What the task requires
What lines of the data below hold "sapiens"? Show them.

+--

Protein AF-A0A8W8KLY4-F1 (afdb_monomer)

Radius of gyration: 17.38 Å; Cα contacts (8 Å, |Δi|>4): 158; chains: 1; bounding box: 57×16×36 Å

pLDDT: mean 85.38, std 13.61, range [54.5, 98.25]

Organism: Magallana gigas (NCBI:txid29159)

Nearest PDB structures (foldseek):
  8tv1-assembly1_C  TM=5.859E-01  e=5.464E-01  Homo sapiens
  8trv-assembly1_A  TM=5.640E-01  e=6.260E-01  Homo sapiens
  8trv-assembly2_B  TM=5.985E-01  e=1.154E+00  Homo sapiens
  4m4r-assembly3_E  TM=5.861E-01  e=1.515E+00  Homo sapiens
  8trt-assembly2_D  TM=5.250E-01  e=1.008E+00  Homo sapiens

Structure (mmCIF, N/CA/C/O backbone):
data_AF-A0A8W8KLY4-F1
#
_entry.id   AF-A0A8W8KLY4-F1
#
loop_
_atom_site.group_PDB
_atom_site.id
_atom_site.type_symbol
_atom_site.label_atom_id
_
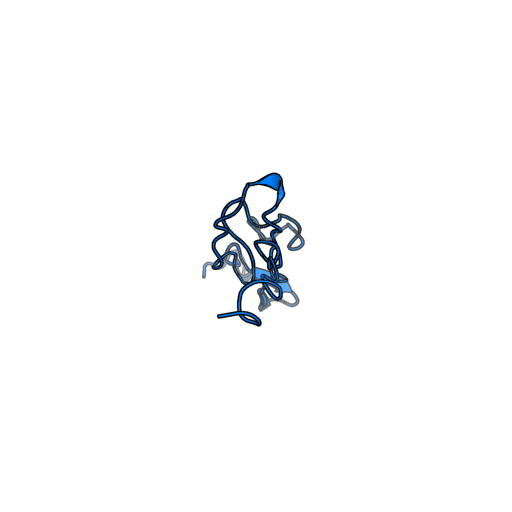atom_site.label_alt_id
_atom_site.label_comp_id
_atom_site.label_asym_id
_atom_site.label_entity_id
_atom_site.label_seq_id
_atom_site.pdbx_PDB_ins_code
_atom_site.Cartn_x
_atom_site.Cartn_y
_atom_site.Cartn_z
_atom_site.occupancy
_atom_site.B_iso_or_equiv
_atom_site.auth_seq_id
_atom_site.auth_comp_id
_atom_site.auth_asym_id
_atom_site.auth_atom_id
_atom_site.pdbx_PDB_model_num
ATOM 1 N 
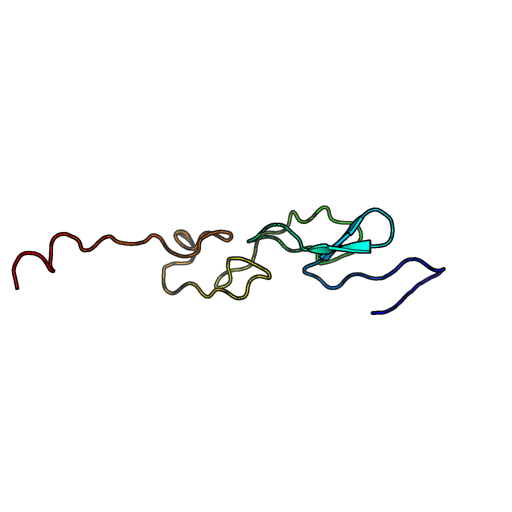N . MET A 1 1 ? 7.503 9.918 -15.386 1.00 60.38 1 MET A N 1
ATOM 2 C CA . MET A 1 1 ? 8.226 8.647 -15.578 1.00 60.38 1 MET A CA 1
ATOM 3 C C . MET A 1 1 ? 9.645 9.020 -15.956 1.00 60.38 1 MET A C 1
ATOM 5 O O . MET A 1 1 ? 9.804 9.891 -16.804 1.00 60.38 1 MET A O 1
ATOM 9 N N . GLY A 1 2 ? 10.631 8.495 -15.237 1.00 65.94 2 GLY A N 1
ATOM 10 C CA . GLY A 1 2 ? 12.049 8.637 -15.573 1.00 65.94 2 GLY A CA 1
ATOM 11 C C . GLY A 1 2 ? 12.598 7.262 -15.926 1.00 65.94 2 GLY A C 1
ATOM 12 O O . GLY A 1 2 ? 12.061 6.265 -15.451 1.00 65.94 2 GLY A O 1
ATOM 13 N N . GLU A 1 3 ? 13.624 7.200 -16.759 1.00 72.31 3 GLU A N 1
ATOM 14 C CA . GLU A 1 3 ? 14.270 5.951 -17.164 1.00 72.31 3 GLU A CA 1
ATOM 15 C C . GLU A 1 3 ? 15.770 6.081 -16.898 1.00 72.31 3 GLU A C 1
ATOM 17 O O . GLU A 1 3 ? 16.353 7.135 -17.162 1.00 72.31 3 GLU A O 1
ATOM 22 N N . THR A 1 4 ? 16.393 5.024 -16.376 1.00 72.56 4 THR A N 1
ATOM 23 C CA . THR A 1 4 ? 17.859 4.931 -16.261 1.00 72.56 4 THR A CA 1
ATOM 24 C C . THR A 1 4 ? 18.282 3.660 -16.975 1.00 72.56 4 THR A C 1
ATOM 26 O O . THR A 1 4 ? 17.751 2.595 -16.671 1.00 72.56 4 THR A O 1
ATOM 29 N N . ASP A 1 5 ? 19.161 3.769 -17.970 1.00 76.75 5 ASP A N 1
ATOM 30 C CA . ASP A 1 5 ? 19.630 2.633 -18.780 1.00 76.75 5 ASP A CA 1
ATOM 31 C C . ASP A 1 5 ? 18.501 1.792 -19.419 1.00 76.75 5 ASP A C 1
ATOM 33 O O . ASP A 1 5 ? 18.623 0.582 -19.597 1.00 76.75 5 ASP A O 1
ATOM 37 N N . GLY A 1 6 ? 17.378 2.435 -19.771 1.00 73.25 6 GLY A N 1
ATOM 38 C CA . GLY A 1 6 ? 16.210 1.776 -20.371 1.00 73.25 6 GLY A CA 1
ATOM 39 C C . GLY A 1 6 ? 15.317 1.021 -19.379 1.00 73.25 6 GLY A C 1
ATOM 40 O O . GLY A 1 6 ? 14.376 0.352 -19.802 1.00 73.25 6 GLY A O 1
ATOM 41 N N . ILE A 1 7 ? 15.586 1.132 -18.074 1.00 71.56 7 ILE A N 1
ATOM 42 C CA . ILE A 1 7 ? 14.738 0.592 -17.008 1.00 71.56 7 ILE A CA 1
ATOM 43 C C . ILE A 1 7 ? 13.809 1.707 -16.508 1.00 71.56 7 ILE A C 1
ATOM 45 O O . ILE A 1 7 ? 14.302 2.758 -16.070 1.00 71.56 7 ILE A O 1
ATOM 49 N N . PRO A 1 8 ? 12.476 1.515 -16.549 1.00 77.25 8 PRO A N 1
ATOM 50 C CA . PRO A 1 8 ? 11.541 2.525 -16.085 1.00 77.25 8 PRO A CA 1
ATOM 51 C C . PRO A 1 8 ? 11.555 2.629 -14.560 1.00 77.25 8 PRO A C 1
ATOM 53 O O . PRO A 1 8 ? 11.532 1.636 -13.832 1.00 77.25 8 PRO A O 1
ATOM 56 N N . PHE A 1 9 ? 11.555 3.865 -14.068 1.00 82.19 9 PHE A N 1
ATOM 57 C CA . PHE A 1 9 ? 11.352 4.169 -12.661 1.00 82.19 9 PHE A CA 1
ATOM 58 C C . PHE A 1 9 ? 9.852 4.297 -12.380 1.00 82.19 9 PHE A C 1
ATOM 60 O O . PHE A 1 9 ? 9.193 5.232 -12.859 1.00 82.19 9 PHE A O 1
ATOM 67 N N . CYS A 1 10 ? 9.315 3.358 -11.603 1.00 85.94 10 CYS A N 1
ATOM 68 C CA . CYS A 1 10 ? 7.904 3.331 -11.242 1.00 85.94 10 CYS A CA 1
ATOM 69 C C . CYS A 1 10 ? 7.597 4.305 -10.094 1.00 85.94 10 CYS A C 1
ATOM 71 O O . CYS A 1 10 ? 8.422 4.572 -9.221 1.00 85.94 10 CYS A O 1
ATOM 73 N N . CYS A 1 11 ? 6.395 4.886 -10.109 1.00 87.69 11 CYS A N 1
ATOM 74 C CA . CYS A 1 11 ? 5.926 5.726 -9.007 1.00 87.69 11 CYS A CA 1
ATOM 75 C C . CYS A 1 11 ? 5.659 4.877 -7.748 1.00 87.69 11 CYS A C 1
ATOM 77 O O . CYS A 1 11 ? 5.436 3.679 -7.882 1.00 87.69 11 CYS A O 1
ATOM 79 N N . PRO A 1 12 ? 5.555 5.481 -6.546 1.00 87.75 12 PRO A N 1
ATOM 80 C CA . PRO A 1 12 ? 5.470 4.752 -5.274 1.00 87.75 12 PRO A CA 1
ATOM 81 C C . PRO A 1 12 ? 4.311 3.758 -5.098 1.00 87.75 12 PRO A C 1
ATOM 83 O O . PRO A 1 12 ? 4.267 3.043 -4.107 1.00 87.75 12 PRO A O 1
ATOM 86 N N . PHE A 1 13 ? 3.339 3.740 -6.005 1.00 91.69 13 PHE A N 1
ATOM 87 C CA . PHE A 1 13 ? 2.188 2.829 -5.983 1.00 91.69 13 PHE A CA 1
ATOM 88 C C . PHE A 1 13 ? 2.290 1.732 -7.041 1.00 91.69 13 PHE A C 1
ATOM 90 O O . PHE A 1 13 ? 1.324 1.014 -7.266 1.00 91.69 13 PHE A O 1
ATOM 97 N N . TYR A 1 14 ? 3.438 1.643 -7.709 1.00 90.81 14 TYR A N 1
ATOM 98 C CA . TYR A 1 14 ? 3.674 0.736 -8.812 1.00 90.81 14 TYR A CA 1
ATOM 99 C C . TYR A 1 14 ? 5.003 0.003 -8.620 1.00 90.81 14 TYR A C 1
ATOM 101 O O . TYR A 1 14 ? 5.969 0.560 -8.092 1.00 90.81 14 TYR A O 1
ATOM 109 N N . PHE A 1 15 ? 5.072 -1.241 -9.070 1.00 89.56 15 PHE A N 1
ATOM 110 C CA . PHE A 1 15 ? 6.278 -2.060 -9.070 1.00 89.56 15 PHE A CA 1
ATOM 111 C C . PHE A 1 15 ? 6.642 -2.472 -10.491 1.00 89.56 15 PHE A C 1
ATOM 113 O O . PHE A 1 15 ? 5.798 -2.475 -11.385 1.00 89.56 15 PHE A O 1
ATOM 120 N N . LEU A 1 16 ? 7.924 -2.754 -10.704 1.00 87.12 16 LEU A N 1
ATOM 121 C CA . LEU A 1 16 ? 8.419 -3.149 -12.012 1.00 87.12 16 LEU A CA 1
ATOM 122 C C . LEU
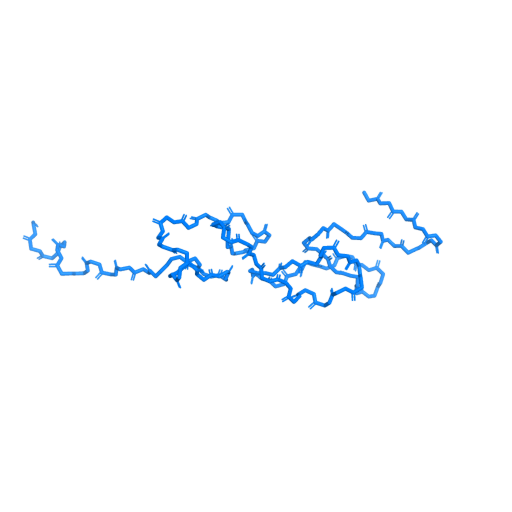 A 1 16 ? 8.208 -4.650 -12.214 1.00 87.12 16 LEU A C 1
ATOM 124 O O . LEU A 1 16 ? 8.839 -5.463 -11.542 1.00 87.12 16 LEU A O 1
ATOM 128 N N . GLU A 1 17 ? 7.381 -5.008 -13.187 1.00 87.12 17 GLU A N 1
ATOM 129 C CA . GLU A 1 17 ? 7.182 -6.384 -13.630 1.00 87.12 17 GLU A CA 1
ATOM 130 C C . GLU A 1 17 ? 7.256 -6.428 -15.158 1.00 87.12 17 GLU A C 1
ATOM 132 O O . GLU A 1 17 ? 6.555 -5.696 -15.849 1.00 87.12 17 GLU A O 1
ATOM 137 N N . ASN A 1 18 ? 8.149 -7.255 -15.716 1.00 87.56 18 ASN A N 1
ATOM 138 C CA . ASN A 1 18 ? 8.326 -7.395 -17.171 1.00 87.56 18 ASN A CA 1
ATOM 139 C C . ASN A 1 18 ? 8.478 -6.048 -17.922 1.00 87.56 18 ASN A C 1
ATOM 141 O O . ASN A 1 18 ? 7.840 -5.829 -18.952 1.00 87.56 18 ASN A O 1
ATOM 145 N N . ASN A 1 19 ? 9.309 -5.134 -17.404 1.00 84.56 19 ASN A N 1
ATOM 146 C CA . ASN A 1 19 ? 9.505 -3.769 -17.927 1.00 84.56 19 ASN A CA 1
ATOM 147 C C . ASN A 1 19 ? 8.246 -2.877 -17.938 1.00 84.56 19 ASN A C 1
ATOM 149 O O . ASN A 1 19 ? 8.248 -1.822 -18.568 1.00 84.56 19 ASN A O 1
ATOM 153 N N . THR A 1 20 ? 7.191 -3.267 -17.226 1.00 85.94 20 THR A N 1
ATOM 154 C CA . THR A 1 20 ? 5.948 -2.504 -17.084 1.00 85.94 20 THR A CA 1
ATOM 155 C C . THR A 1 20 ? 5.744 -2.137 -15.615 1.00 85.94 20 THR A C 1
ATOM 157 O O . THR A 1 20 ? 6.114 -2.891 -14.717 1.00 85.94 20 THR A O 1
ATOM 160 N N . CYS A 1 21 ? 5.212 -0.940 -15.358 1.00 88.25 21 CYS A N 1
ATOM 161 C CA . CYS A 1 21 ? 4.859 -0.518 -14.006 1.00 88.25 21 CYS A CA 1
ATOM 162 C C . CYS A 1 21 ? 3.449 -1.005 -13.671 1.00 88.25 21 CYS A C 1
ATOM 164 O O . CYS A 1 21 ? 2.470 -0.399 -14.108 1.00 88.25 21 CYS A O 1
ATOM 166 N N . GLU A 1 22 ? 3.367 -2.065 -12.880 1.00 91.06 22 GLU A N 1
ATOM 167 C CA . GLU A 1 22 ? 2.116 -2.657 -12.411 1.00 91.06 22 GLU A CA 1
ATOM 168 C C . GLU A 1 22 ? 1.704 -2.053 -11.071 1.00 91.06 22 GLU A C 1
ATOM 170 O O . GLU A 1 22 ? 2.552 -1.703 -10.252 1.00 91.06 22 GLU A O 1
ATOM 175 N N . GLU A 1 23 ? 0.404 -1.876 -10.843 1.00 93.19 23 GLU A N 1
ATOM 176 C CA . GLU A 1 23 ? -0.097 -1.273 -9.604 1.00 93.19 23 GLU A CA 1
ATOM 177 C C . GLU A 1 23 ? 0.055 -2.233 -8.415 1.00 93.19 23 GLU A C 1
ATOM 179 O O . GLU A 1 23 ? -0.234 -3.426 -8.512 1.00 93.19 23 GLU A O 1
ATOM 184 N N . CYS A 1 24 ? 0.478 -1.710 -7.264 1.00 94.19 24 CYS A N 1
ATOM 185 C CA . CYS A 1 24 ? 0.531 -2.487 -6.032 1.00 94.19 24 CYS A CA 1
ATOM 186 C C . CYS A 1 24 ? -0.867 -2.941 -5.578 1.00 94.19 24 CYS A C 1
ATOM 188 O O . CYS A 1 24 ? -1.848 -2.214 -5.760 1.00 94.19 24 CYS A O 1
ATOM 190 N N . PRO A 1 25 ? -0.974 -4.097 -4.892 1.00 95.88 25 PRO A N 1
ATOM 191 C CA . PRO A 1 25 ? -2.222 -4.510 -4.265 1.00 95.88 25 PRO A CA 1
ATOM 192 C C . PRO A 1 25 ? -2.793 -3.418 -3.342 1.00 95.88 25 PRO A C 1
ATOM 194 O O . PRO A 1 25 ? -2.021 -2.716 -2.676 1.00 95.88 25 PRO A O 1
ATOM 197 N N . PRO A 1 26 ? -4.131 -3.285 -3.240 1.00 97.38 26 PRO A N 1
ATOM 198 C CA . PRO A 1 26 ? -4.754 -2.296 -2.371 1.00 97.38 26 PRO A CA 1
ATOM 199 C C . PRO A 1 26 ? -4.206 -2.353 -0.947 1.00 97.38 26 PRO A C 1
ATOM 201 O O . PRO A 1 26 ? -4.085 -3.420 -0.347 1.00 97.38 26 PRO A O 1
ATOM 204 N N . GLY A 1 27 ? -3.902 -1.183 -0.398 1.00 97.12 27 GLY A N 1
ATOM 205 C CA . GLY A 1 27 ? -3.344 -1.051 0.935 1.00 97.12 27 GLY A CA 1
ATOM 206 C C . GLY A 1 27 ? -1.830 -1.188 1.022 1.00 97.12 27 GLY A C 1
ATOM 207 O O . GLY A 1 27 ? -1.324 -1.172 2.144 1.00 97.12 27 GLY A O 1
ATOM 208 N N . TYR A 1 28 ? -1.119 -1.306 -0.100 1.00 95.81 28 TYR A N 1
ATOM 209 C CA . TYR A 1 28 ? 0.335 -1.414 -0.132 1.00 95.81 28 TYR A CA 1
ATOM 210 C C . TYR A 1 28 ? 0.983 -0.434 -1.110 1.00 95.81 28 TYR A C 1
ATOM 212 O O . TYR A 1 28 ? 0.386 -0.019 -2.103 1.00 95.81 28 TYR A O 1
ATOM 220 N N . ILE A 1 29 ? 2.231 -0.077 -0.816 1.00 93.50 29 ILE A N 1
ATOM 221 C CA . ILE A 1 29 ? 3.062 0.826 -1.605 1.00 93.50 29 ILE A CA 1
ATOM 222 C C . ILE A 1 29 ? 4.431 0.204 -1.879 1.00 93.50 29 ILE A C 1
ATOM 224 O O . ILE A 1 29 ? 4.916 -0.671 -1.155 1.00 93.50 29 ILE A O 1
ATOM 228 N N . ASN A 1 30 ? 5.064 0.714 -2.924 1.00 89.69 30 ASN A N 1
ATOM 229 C CA . ASN A 1 30 ? 6.411 0.406 -3.346 1.00 89.69 30 ASN A CA 1
ATOM 230 C C . ASN A 1 30 ? 7.257 1.695 -3.425 1.00 89.69 30 ASN A C 1
ATOM 232 O O . ASN A 1 30 ? 7.357 2.301 -4.488 1.00 89.69 30 ASN A O 1
ATOM 236 N N . PRO A 1 31 ? 7.855 2.168 -2.318 1.00 78.25 31 PRO A N 1
ATOM 237 C CA . PRO A 1 31 ? 8.536 3.465 -2.292 1.00 78.25 31 PRO A CA 1
ATOM 238 C C . PRO A 1 31 ? 9.836 3.497 -3.113 1.00 78.25 31 PRO A C 1
ATOM 240 O O . PRO A 1 31 ? 10.321 4.578 -3.443 1.00 78.25 31 PRO A O 1
ATOM 243 N N . THR A 1 32 ? 10.403 2.335 -3.430 1.00 73.69 32 THR A N 1
ATOM 244 C CA . THR A 1 32 ? 11.641 2.167 -4.202 1.00 73.69 32 THR A CA 1
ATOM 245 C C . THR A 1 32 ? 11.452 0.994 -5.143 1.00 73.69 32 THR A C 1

+--

Answer to the problem
  8tv1-assembly1_C  TM=5.859E-01  e=5.464E-01  Homo sapiens
  8trv-assembly1_A  TM=5.640E-01  e=6.260E-01  Homo sapiens
  8trv-assembly2_B  TM=5.985E-01  e=1.154E+00  Homo sapiens
  4m4r-assembly3_E  TM=5.861E-01  e=1.515E+00  Homo sapiens
  8trt-assembly2_D  TM=5.250E-01  e=1.008E+00  Homo sapiens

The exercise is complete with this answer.